Ester Katz, who was born in 1920 in Ignatowka and lived there during the war years, testified:
… On July 27, 1942 Ignatowka was surrounded by Gestapo men and Ukrainian auxiliary policemen. When the big [murder] operation began, I and my family went [hid] inside a grain storage silo located 5 meters from our house. When we were there in the silo, we heard Jews screaming from the trucks: " If anyone remains alive, they must avenge us!". We hid for 3 days in the grain silo and then we left for the [nearby] forest. ….

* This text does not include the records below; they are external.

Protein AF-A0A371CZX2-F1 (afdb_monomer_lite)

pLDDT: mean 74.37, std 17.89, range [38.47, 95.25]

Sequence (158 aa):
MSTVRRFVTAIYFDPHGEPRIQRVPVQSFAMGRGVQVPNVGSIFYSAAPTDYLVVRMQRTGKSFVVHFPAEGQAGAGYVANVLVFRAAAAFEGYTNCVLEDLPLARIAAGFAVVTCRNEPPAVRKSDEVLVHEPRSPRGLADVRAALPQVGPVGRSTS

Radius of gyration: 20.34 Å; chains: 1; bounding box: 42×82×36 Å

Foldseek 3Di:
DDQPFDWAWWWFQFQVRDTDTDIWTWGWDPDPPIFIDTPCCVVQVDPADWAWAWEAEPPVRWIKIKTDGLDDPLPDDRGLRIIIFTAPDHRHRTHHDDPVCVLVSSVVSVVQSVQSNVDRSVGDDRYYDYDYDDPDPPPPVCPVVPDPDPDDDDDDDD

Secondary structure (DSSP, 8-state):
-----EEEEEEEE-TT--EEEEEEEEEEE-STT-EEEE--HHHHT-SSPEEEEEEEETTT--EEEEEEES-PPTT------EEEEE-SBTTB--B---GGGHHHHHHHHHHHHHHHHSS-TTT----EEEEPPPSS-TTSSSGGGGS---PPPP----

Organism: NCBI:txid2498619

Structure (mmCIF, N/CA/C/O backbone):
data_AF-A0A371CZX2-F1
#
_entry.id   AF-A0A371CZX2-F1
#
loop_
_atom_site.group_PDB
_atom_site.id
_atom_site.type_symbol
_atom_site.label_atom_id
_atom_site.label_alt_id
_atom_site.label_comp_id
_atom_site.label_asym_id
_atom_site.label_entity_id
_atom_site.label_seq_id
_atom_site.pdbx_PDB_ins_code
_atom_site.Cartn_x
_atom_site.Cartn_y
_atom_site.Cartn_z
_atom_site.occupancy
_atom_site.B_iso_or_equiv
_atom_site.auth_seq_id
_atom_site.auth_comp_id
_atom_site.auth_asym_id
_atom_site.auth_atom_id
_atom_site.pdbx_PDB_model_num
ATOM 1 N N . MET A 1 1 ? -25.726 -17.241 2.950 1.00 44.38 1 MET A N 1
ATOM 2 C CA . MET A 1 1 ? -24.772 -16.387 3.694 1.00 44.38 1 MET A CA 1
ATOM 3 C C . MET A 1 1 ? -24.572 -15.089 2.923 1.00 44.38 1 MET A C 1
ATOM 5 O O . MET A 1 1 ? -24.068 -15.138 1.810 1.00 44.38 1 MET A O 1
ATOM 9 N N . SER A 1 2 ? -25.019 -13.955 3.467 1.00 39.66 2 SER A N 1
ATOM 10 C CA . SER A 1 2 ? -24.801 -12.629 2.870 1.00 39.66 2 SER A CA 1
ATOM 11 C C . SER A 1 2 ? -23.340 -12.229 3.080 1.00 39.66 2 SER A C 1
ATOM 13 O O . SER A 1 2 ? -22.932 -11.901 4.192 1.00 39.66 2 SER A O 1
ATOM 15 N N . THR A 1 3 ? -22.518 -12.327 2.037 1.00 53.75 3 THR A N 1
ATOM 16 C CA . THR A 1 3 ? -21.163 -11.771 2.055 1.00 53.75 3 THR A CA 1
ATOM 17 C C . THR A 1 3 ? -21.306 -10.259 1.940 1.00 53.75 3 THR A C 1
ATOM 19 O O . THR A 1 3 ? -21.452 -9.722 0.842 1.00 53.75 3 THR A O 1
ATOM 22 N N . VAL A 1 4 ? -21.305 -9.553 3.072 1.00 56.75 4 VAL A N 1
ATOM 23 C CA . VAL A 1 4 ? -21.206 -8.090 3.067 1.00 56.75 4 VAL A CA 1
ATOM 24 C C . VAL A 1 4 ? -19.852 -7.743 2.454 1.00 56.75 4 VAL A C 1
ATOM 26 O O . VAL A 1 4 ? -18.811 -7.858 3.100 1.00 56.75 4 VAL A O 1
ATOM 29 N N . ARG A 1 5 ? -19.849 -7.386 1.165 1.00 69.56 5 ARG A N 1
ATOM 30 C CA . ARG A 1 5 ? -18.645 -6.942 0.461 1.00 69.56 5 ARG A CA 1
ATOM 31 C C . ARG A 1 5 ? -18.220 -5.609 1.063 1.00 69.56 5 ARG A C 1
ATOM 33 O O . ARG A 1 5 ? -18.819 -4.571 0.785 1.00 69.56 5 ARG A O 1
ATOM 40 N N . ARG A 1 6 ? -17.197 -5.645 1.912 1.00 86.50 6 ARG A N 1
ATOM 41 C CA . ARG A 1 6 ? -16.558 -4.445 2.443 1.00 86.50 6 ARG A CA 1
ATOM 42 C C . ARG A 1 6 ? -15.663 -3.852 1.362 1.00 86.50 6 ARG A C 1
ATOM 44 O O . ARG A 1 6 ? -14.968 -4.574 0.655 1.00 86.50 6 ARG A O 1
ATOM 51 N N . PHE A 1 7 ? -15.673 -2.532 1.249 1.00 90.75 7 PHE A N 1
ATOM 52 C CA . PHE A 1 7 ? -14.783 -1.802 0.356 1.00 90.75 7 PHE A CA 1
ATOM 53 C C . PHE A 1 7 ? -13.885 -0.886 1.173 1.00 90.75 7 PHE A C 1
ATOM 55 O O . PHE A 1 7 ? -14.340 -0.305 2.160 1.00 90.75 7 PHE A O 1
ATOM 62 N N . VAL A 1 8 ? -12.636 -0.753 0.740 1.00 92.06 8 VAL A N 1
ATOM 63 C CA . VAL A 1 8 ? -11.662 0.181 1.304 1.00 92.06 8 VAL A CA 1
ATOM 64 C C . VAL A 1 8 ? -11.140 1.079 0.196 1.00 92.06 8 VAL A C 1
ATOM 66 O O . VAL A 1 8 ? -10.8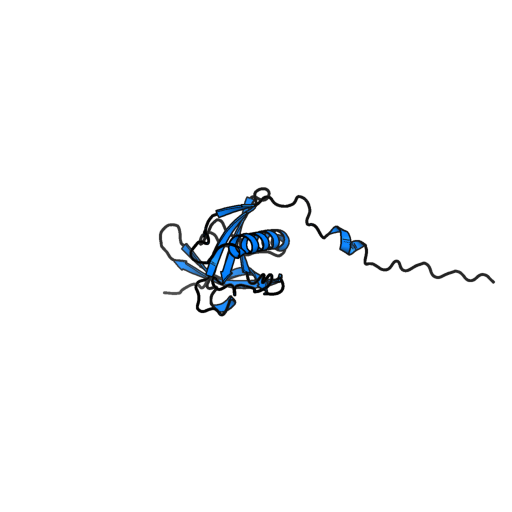87 0.632 -0.923 1.00 92.06 8 VAL A O 1
ATOM 69 N N . THR A 1 9 ? -11.000 2.356 0.512 1.00 94.38 9 THR A N 1
ATOM 70 C CA . THR A 1 9 ? -10.398 3.345 -0.372 1.00 94.38 9 THR A CA 1
ATOM 71 C C . THR A 1 9 ? -8.878 3.329 -0.218 1.00 94.38 9 THR A C 1
ATOM 73 O O . THR A 1 9 ? -8.370 3.503 0.886 1.00 94.38 9 THR A O 1
ATOM 76 N N . ALA A 1 10 ? -8.161 3.143 -1.320 1.00 94.75 10 ALA A N 1
ATOM 77 C CA . ALA A 1 10 ? -6.705 3.156 -1.415 1.00 94.75 10 ALA A CA 1
ATOM 78 C C . ALA A 1 10 ? -6.232 4.288 -2.340 1.00 94.75 10 ALA A C 1
ATOM 80 O O . ALA A 1 10 ? -7.024 4.853 -3.098 1.00 94.75 10 ALA A O 1
ATOM 81 N N . ILE A 1 11 ? -4.939 4.609 -2.290 1.00 95.00 11 ILE A N 1
ATOM 82 C CA . ILE A 1 11 ? -4.293 5.499 -3.262 1.00 95.00 11 ILE A CA 1
ATOM 83 C C . ILE A 1 11 ? -3.538 4.616 -4.249 1.00 95.00 11 ILE A C 1
ATOM 85 O O . ILE A 1 11 ? -2.559 3.968 -3.888 1.00 95.00 11 ILE A O 1
ATOM 89 N N . TYR A 1 12 ? -4.020 4.573 -5.482 1.00 92.94 12 TYR A N 1
ATOM 90 C CA . TYR A 1 12 ? -3.340 3.939 -6.598 1.00 92.94 12 TYR A CA 1
ATOM 91 C C . TYR A 1 12 ? -2.405 4.955 -7.245 1.00 92.94 12 TYR A C 1
ATOM 93 O O . TYR A 1 12 ? -2.846 6.046 -7.594 1.00 92.94 12 TYR A O 1
ATOM 101 N N . PHE A 1 13 ? -1.135 4.613 -7.397 1.00 90.94 13 PHE A N 1
ATOM 102 C CA . PHE A 1 13 ? -0.227 5.342 -8.267 1.00 90.94 13 PHE A CA 1
ATOM 103 C C . PHE A 1 13 ? -0.160 4.569 -9.578 1.00 90.94 13 PHE A C 1
ATOM 105 O O . PHE A 1 13 ? 0.072 3.360 -9.588 1.00 90.94 13 PHE A O 1
ATOM 112 N N . ASP A 1 14 ? -0.454 5.249 -10.680 1.00 86.88 14 ASP A N 1
ATOM 113 C CA . ASP A 1 14 ? -0.410 4.613 -11.990 1.00 86.88 14 ASP A CA 1
ATOM 114 C C . ASP A 1 14 ? 1.049 4.400 -12.452 1.00 86.88 14 ASP A C 1
ATOM 116 O O . ASP A 1 14 ? 1.993 4.826 -11.774 1.00 86.88 14 ASP A O 1
ATOM 120 N N . PRO A 1 15 ? 1.287 3.730 -13.592 1.00 83.75 15 PRO A N 1
ATOM 121 C CA . PRO A 1 15 ? 2.629 3.557 -14.139 1.00 83.75 15 PRO A CA 1
ATOM 122 C C . PRO A 1 15 ? 3.460 4.843 -14.261 1.00 83.75 15 PRO A C 1
ATOM 124 O O . PRO A 1 15 ? 4.685 4.767 -14.204 1.00 83.75 15 PRO A O 1
ATOM 127 N N . HIS A 1 16 ? 2.820 6.008 -14.389 1.00 82.81 16 HIS A N 1
ATOM 128 C CA . HIS A 1 16 ? 3.473 7.313 -14.490 1.00 82.81 16 HIS A CA 1
ATOM 129 C C . HIS A 1 16 ? 3.665 8.001 -13.129 1.00 82.81 16 HIS A C 1
ATOM 131 O O . HIS A 1 16 ? 4.301 9.049 -13.055 1.00 82.81 16 HIS A O 1
ATOM 137 N N . GLY A 1 17 ? 3.164 7.409 -12.042 1.00 83.06 17 GLY A N 1
ATOM 138 C CA . GLY A 1 17 ? 3.235 7.969 -10.693 1.00 83.06 17 GLY A CA 1
ATOM 139 C C . GLY A 1 17 ? 2.129 8.964 -10.369 1.00 83.06 17 GLY A C 1
ATOM 140 O O . GLY A 1 17 ? 2.207 9.630 -9.331 1.00 83.06 17 GLY A O 1
ATOM 141 N N . GLU A 1 18 ? 1.092 9.050 -11.203 1.00 89.31 18 GLU A N 1
ATOM 142 C CA . GLU A 1 18 ? -0.048 9.917 -10.931 1.00 89.31 18 GLU A CA 1
ATOM 143 C C . GLU A 1 18 ? -1.010 9.247 -9.936 1.00 89.31 18 GLU A C 1
ATOM 145 O O . GLU A 1 18 ? -1.417 8.095 -10.136 1.00 89.31 18 GLU A O 1
ATOM 150 N N . PRO A 1 19 ? -1.374 9.931 -8.835 1.00 91.38 19 PRO A N 1
ATOM 151 C CA . PRO A 1 19 ? -2.211 9.356 -7.795 1.00 91.38 19 PRO A CA 1
ATOM 152 C C . PRO A 1 19 ? -3.692 9.378 -8.171 1.00 91.38 19 PRO A C 1
ATOM 154 O O . PRO A 1 19 ? -4.226 10.376 -8.653 1.00 91.38 19 PRO A O 1
ATOM 157 N N . ARG A 1 20 ? -4.397 8.298 -7.843 1.00 91.62 20 ARG A N 1
ATOM 158 C CA . ARG A 1 20 ? -5.845 8.159 -8.000 1.00 91.62 20 ARG A CA 1
ATOM 159 C C . ARG A 1 20 ? -6.435 7.490 -6.774 1.00 91.62 20 ARG A C 1
ATOM 161 O O . ARG A 1 20 ? -5.862 6.561 -6.210 1.00 91.62 20 ARG A O 1
ATOM 168 N N . ILE A 1 21 ? -7.609 7.951 -6.364 1.00 92.94 21 ILE A N 1
ATOM 169 C CA . ILE A 1 21 ? -8.369 7.283 -5.316 1.00 92.94 21 ILE A CA 1
ATOM 170 C C . ILE A 1 21 ? -9.056 6.059 -5.920 1.00 92.94 21 ILE A C 1
ATOM 172 O O . ILE A 1 21 ? -9.890 6.190 -6.813 1.00 92.94 21 ILE A O 1
ATOM 176 N N . GLN A 1 22 ? -8.715 4.875 -5.416 1.00 92.38 22 GLN A N 1
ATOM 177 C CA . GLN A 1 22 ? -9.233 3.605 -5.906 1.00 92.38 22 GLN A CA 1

ZIH, WARSAW 301/2890 copy YVA M.49 / 2890
Isadore Horne (Itshak Gorenstein), who was born in Ignatowka in 1916 and lived there during the war years, testified:
…On one Sunday, a bright summer day, the end came for the two towns [i.e. Zofjowka and Ignatowka]. About 5,000 [sic] people were driven out of their houses and taken to the large mass grave that had been dug near the Pzabraza Polish agricultural colony [i.e. near Jaromiel village], all of them were shot to death there. … During this first murder operation were murdered [the following members of his family]: my mother, my sister Reitsi and her children, my brother Herzi, his wife Shindel and their four children. Our neighbors were also [among the murdered]: Khaim Yankel Feldman and his family, that included Malka his wife, his daughter Rachel and Eli, her husband and their children, and her sister Reizel and her children. That day I and Benjamin Feldman [his friend] were at the home of Yidel the tailor, both of us hid from the murderers in the chimney in the attic. In the evening when it became dark, we got out of the chimney and fled to the nearby forest. …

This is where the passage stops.